Source information Block Start
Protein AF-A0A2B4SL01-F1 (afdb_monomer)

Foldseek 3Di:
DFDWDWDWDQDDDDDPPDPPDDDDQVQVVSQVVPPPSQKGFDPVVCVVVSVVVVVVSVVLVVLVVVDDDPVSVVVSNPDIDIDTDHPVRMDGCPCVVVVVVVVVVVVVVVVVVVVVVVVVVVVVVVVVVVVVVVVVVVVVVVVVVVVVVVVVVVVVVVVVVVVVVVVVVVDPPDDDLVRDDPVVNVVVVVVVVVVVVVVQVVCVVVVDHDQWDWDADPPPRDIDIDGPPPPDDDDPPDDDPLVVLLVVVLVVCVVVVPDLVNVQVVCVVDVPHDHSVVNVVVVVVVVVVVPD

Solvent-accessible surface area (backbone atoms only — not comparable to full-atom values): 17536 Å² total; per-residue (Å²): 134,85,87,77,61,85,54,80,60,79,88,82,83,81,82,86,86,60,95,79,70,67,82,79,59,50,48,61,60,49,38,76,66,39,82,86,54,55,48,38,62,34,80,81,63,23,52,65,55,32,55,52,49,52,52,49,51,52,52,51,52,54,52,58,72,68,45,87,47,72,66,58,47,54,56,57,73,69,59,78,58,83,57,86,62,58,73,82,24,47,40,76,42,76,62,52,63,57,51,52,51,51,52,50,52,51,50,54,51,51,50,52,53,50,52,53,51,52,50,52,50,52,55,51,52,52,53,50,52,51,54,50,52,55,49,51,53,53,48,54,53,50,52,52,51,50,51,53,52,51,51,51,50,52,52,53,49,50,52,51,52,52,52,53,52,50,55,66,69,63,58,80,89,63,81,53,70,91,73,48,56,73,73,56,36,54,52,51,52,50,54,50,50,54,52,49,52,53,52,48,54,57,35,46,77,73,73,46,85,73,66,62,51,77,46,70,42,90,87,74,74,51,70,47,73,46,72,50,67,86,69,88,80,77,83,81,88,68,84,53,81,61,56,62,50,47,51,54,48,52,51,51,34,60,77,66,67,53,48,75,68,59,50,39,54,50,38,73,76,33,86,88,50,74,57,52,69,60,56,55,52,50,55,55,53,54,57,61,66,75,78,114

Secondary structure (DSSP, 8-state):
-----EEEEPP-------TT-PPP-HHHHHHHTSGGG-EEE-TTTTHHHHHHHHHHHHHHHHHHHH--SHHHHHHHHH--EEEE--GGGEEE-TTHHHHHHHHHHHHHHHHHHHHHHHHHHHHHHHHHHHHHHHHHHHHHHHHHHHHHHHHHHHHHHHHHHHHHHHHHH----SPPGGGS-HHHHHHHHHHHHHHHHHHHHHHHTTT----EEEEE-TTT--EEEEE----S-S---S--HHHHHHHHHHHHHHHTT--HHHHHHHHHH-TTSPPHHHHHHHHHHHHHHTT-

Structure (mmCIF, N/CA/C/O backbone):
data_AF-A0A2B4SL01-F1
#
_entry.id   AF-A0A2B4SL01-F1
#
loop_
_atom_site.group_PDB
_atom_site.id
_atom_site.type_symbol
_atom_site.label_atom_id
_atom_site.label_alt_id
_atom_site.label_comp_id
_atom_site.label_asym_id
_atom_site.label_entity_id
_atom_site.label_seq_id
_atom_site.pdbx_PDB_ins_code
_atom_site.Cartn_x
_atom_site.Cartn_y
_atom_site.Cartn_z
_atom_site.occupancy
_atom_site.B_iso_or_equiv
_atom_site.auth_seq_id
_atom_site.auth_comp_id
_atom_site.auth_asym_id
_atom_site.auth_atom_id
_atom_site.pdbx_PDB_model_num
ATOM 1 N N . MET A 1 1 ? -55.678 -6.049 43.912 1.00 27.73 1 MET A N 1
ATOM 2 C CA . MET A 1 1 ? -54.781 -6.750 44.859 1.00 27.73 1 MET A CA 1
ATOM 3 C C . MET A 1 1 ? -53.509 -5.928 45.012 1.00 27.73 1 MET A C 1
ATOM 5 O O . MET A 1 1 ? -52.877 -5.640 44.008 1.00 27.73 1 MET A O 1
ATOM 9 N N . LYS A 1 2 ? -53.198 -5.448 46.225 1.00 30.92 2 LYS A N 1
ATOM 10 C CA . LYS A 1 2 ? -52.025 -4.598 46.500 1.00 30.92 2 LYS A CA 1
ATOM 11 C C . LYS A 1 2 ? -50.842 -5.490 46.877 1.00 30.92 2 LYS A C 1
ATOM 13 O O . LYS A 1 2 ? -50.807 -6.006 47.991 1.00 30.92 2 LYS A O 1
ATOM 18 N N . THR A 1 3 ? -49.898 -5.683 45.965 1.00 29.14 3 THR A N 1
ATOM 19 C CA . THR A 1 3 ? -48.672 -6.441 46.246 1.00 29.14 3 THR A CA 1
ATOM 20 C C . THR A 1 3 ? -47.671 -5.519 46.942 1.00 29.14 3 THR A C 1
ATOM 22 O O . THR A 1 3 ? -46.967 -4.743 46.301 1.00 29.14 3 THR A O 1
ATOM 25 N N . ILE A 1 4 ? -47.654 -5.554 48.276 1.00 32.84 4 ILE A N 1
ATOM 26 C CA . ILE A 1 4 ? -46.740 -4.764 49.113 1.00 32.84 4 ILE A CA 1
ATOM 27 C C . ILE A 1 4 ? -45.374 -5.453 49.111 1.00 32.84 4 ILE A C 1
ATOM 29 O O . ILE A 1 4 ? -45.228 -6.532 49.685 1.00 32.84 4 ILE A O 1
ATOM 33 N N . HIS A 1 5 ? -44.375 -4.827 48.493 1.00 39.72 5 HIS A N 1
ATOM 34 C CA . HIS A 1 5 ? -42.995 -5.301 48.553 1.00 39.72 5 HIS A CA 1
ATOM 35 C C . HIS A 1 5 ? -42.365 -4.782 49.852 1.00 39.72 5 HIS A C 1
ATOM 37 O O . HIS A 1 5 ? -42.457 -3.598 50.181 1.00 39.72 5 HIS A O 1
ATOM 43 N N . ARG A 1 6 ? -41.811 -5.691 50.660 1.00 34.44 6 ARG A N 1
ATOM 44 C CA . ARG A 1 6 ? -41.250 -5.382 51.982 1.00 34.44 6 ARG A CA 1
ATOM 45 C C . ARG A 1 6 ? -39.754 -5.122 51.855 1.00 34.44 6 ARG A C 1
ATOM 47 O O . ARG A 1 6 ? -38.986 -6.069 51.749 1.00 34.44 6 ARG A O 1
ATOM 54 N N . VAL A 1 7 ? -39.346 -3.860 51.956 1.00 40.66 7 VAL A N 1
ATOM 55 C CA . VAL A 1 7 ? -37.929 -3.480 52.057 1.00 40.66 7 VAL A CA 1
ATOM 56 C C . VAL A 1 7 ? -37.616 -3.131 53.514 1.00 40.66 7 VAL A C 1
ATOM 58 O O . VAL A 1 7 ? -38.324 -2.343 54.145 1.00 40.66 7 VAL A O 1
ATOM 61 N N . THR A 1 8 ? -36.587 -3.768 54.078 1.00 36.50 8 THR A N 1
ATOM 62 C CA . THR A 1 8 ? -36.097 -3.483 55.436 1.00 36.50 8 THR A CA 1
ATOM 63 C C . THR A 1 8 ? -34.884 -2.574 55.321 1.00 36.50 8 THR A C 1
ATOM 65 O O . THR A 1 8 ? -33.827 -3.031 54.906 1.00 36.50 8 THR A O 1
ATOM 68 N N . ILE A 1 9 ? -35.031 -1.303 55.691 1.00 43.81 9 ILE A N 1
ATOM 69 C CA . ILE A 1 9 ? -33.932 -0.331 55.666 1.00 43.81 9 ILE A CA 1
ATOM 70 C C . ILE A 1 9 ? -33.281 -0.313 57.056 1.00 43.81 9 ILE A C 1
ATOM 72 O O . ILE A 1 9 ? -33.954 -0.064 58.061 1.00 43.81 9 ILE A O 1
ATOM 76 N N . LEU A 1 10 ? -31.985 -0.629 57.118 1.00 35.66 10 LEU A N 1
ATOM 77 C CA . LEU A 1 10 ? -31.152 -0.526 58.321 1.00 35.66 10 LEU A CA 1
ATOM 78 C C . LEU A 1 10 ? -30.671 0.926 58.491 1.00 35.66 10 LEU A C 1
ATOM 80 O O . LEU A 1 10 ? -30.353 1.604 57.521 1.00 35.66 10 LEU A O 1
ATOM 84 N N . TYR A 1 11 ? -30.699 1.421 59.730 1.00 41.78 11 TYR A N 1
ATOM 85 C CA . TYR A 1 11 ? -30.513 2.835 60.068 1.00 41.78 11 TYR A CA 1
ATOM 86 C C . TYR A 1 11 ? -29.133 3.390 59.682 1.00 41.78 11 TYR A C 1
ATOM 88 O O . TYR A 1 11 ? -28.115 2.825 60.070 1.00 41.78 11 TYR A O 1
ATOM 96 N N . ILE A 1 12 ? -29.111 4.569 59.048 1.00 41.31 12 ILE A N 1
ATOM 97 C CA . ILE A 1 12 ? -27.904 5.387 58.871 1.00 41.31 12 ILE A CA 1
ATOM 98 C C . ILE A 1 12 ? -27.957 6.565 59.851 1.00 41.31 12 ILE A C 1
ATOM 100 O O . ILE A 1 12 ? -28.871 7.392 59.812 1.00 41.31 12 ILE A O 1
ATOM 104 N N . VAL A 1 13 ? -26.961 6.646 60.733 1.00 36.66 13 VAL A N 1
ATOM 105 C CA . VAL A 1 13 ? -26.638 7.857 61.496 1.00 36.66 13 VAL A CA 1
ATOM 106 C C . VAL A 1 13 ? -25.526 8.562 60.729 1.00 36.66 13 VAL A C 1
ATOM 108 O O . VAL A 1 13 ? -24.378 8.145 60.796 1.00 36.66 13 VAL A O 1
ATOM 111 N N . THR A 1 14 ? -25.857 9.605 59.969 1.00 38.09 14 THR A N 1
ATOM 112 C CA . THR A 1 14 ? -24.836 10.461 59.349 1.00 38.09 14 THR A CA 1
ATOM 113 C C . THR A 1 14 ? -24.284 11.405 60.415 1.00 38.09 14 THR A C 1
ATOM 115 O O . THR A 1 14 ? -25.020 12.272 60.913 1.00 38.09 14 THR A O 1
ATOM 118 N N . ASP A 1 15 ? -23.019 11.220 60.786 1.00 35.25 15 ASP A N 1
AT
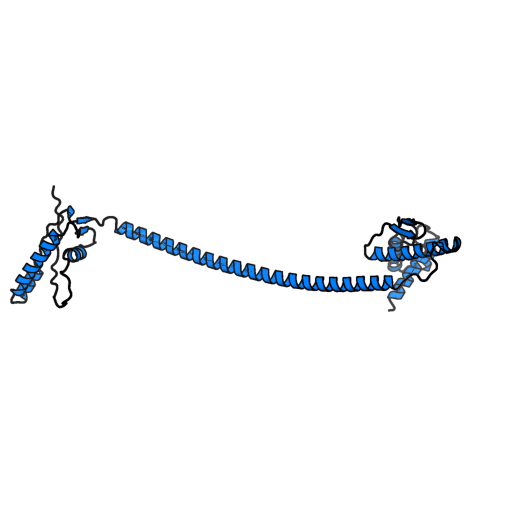OM 119 C CA . ASP A 1 15 ? -22.283 12.179 61.605 1.00 35.25 15 ASP A CA 1
ATOM 120 C C . ASP A 1 15 ? -22.048 13.460 60.788 1.00 35.25 15 ASP A C 1
ATOM 122 O O . ASP A 1 15 ? -21.719 13.402 59.604 1.00 35.25 15 ASP A O 1
ATOM 126 N N . LYS A 1 16 ? -22.323 14.624 61.382 1.00 45.59 16 LYS A N 1
ATOM 127 C CA . LYS A 1 16 ? -22.291 15.924 60.688 1.00 45.59 16 LYS A CA 1
ATOM 128 C C . LYS A 1 16 ? -21.015 16.677 61.046 1.00 45.59 16 LYS A C 1
ATOM 130 O O . LYS A 1 16 ? -21.085 17.689 61.743 1.00 45.59 16 LYS A O 1
ATOM 135 N N . THR A 1 17 ? -19.874 16.200 60.571 1.00 40.78 17 THR A N 1
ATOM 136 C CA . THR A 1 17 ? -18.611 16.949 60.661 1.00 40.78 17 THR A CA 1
Source information Block End
◆ Task goal:
Could you reproduce, exactly, every line above from the line with "ATOM 104 N N" to the line with "ATOM 112 C CA", and no other line? Both ends count.

◆ Answer box:
ATOM 104 N N . VAL A 1 13 ? -26.961 6.646 60.733 1.00 36.66 13 VAL A N 1
ATOM 105 C CA . VAL A 1 13 ? -26.638 7.857 61.496 1.00 36.66 13 VAL A CA 1
ATOM 106 C C . VAL A 1 13 ? -25.526 8.562 60.729 1.00 36.66 13 VAL A C 1
ATOM 108 O O . VAL A 1 13 ? -24.378 8.145 60.796 1.00 36.66 13 VAL A O 1
ATOM 111 N N . THR A 1 14 ? -25.857 9.605 59.969 1.00 38.09 14 THR A N 1
ATOM 112 C CA . THR A 1 14 ? -24.836 10.461 59.349 1.00 38.09 14 THR A CA 1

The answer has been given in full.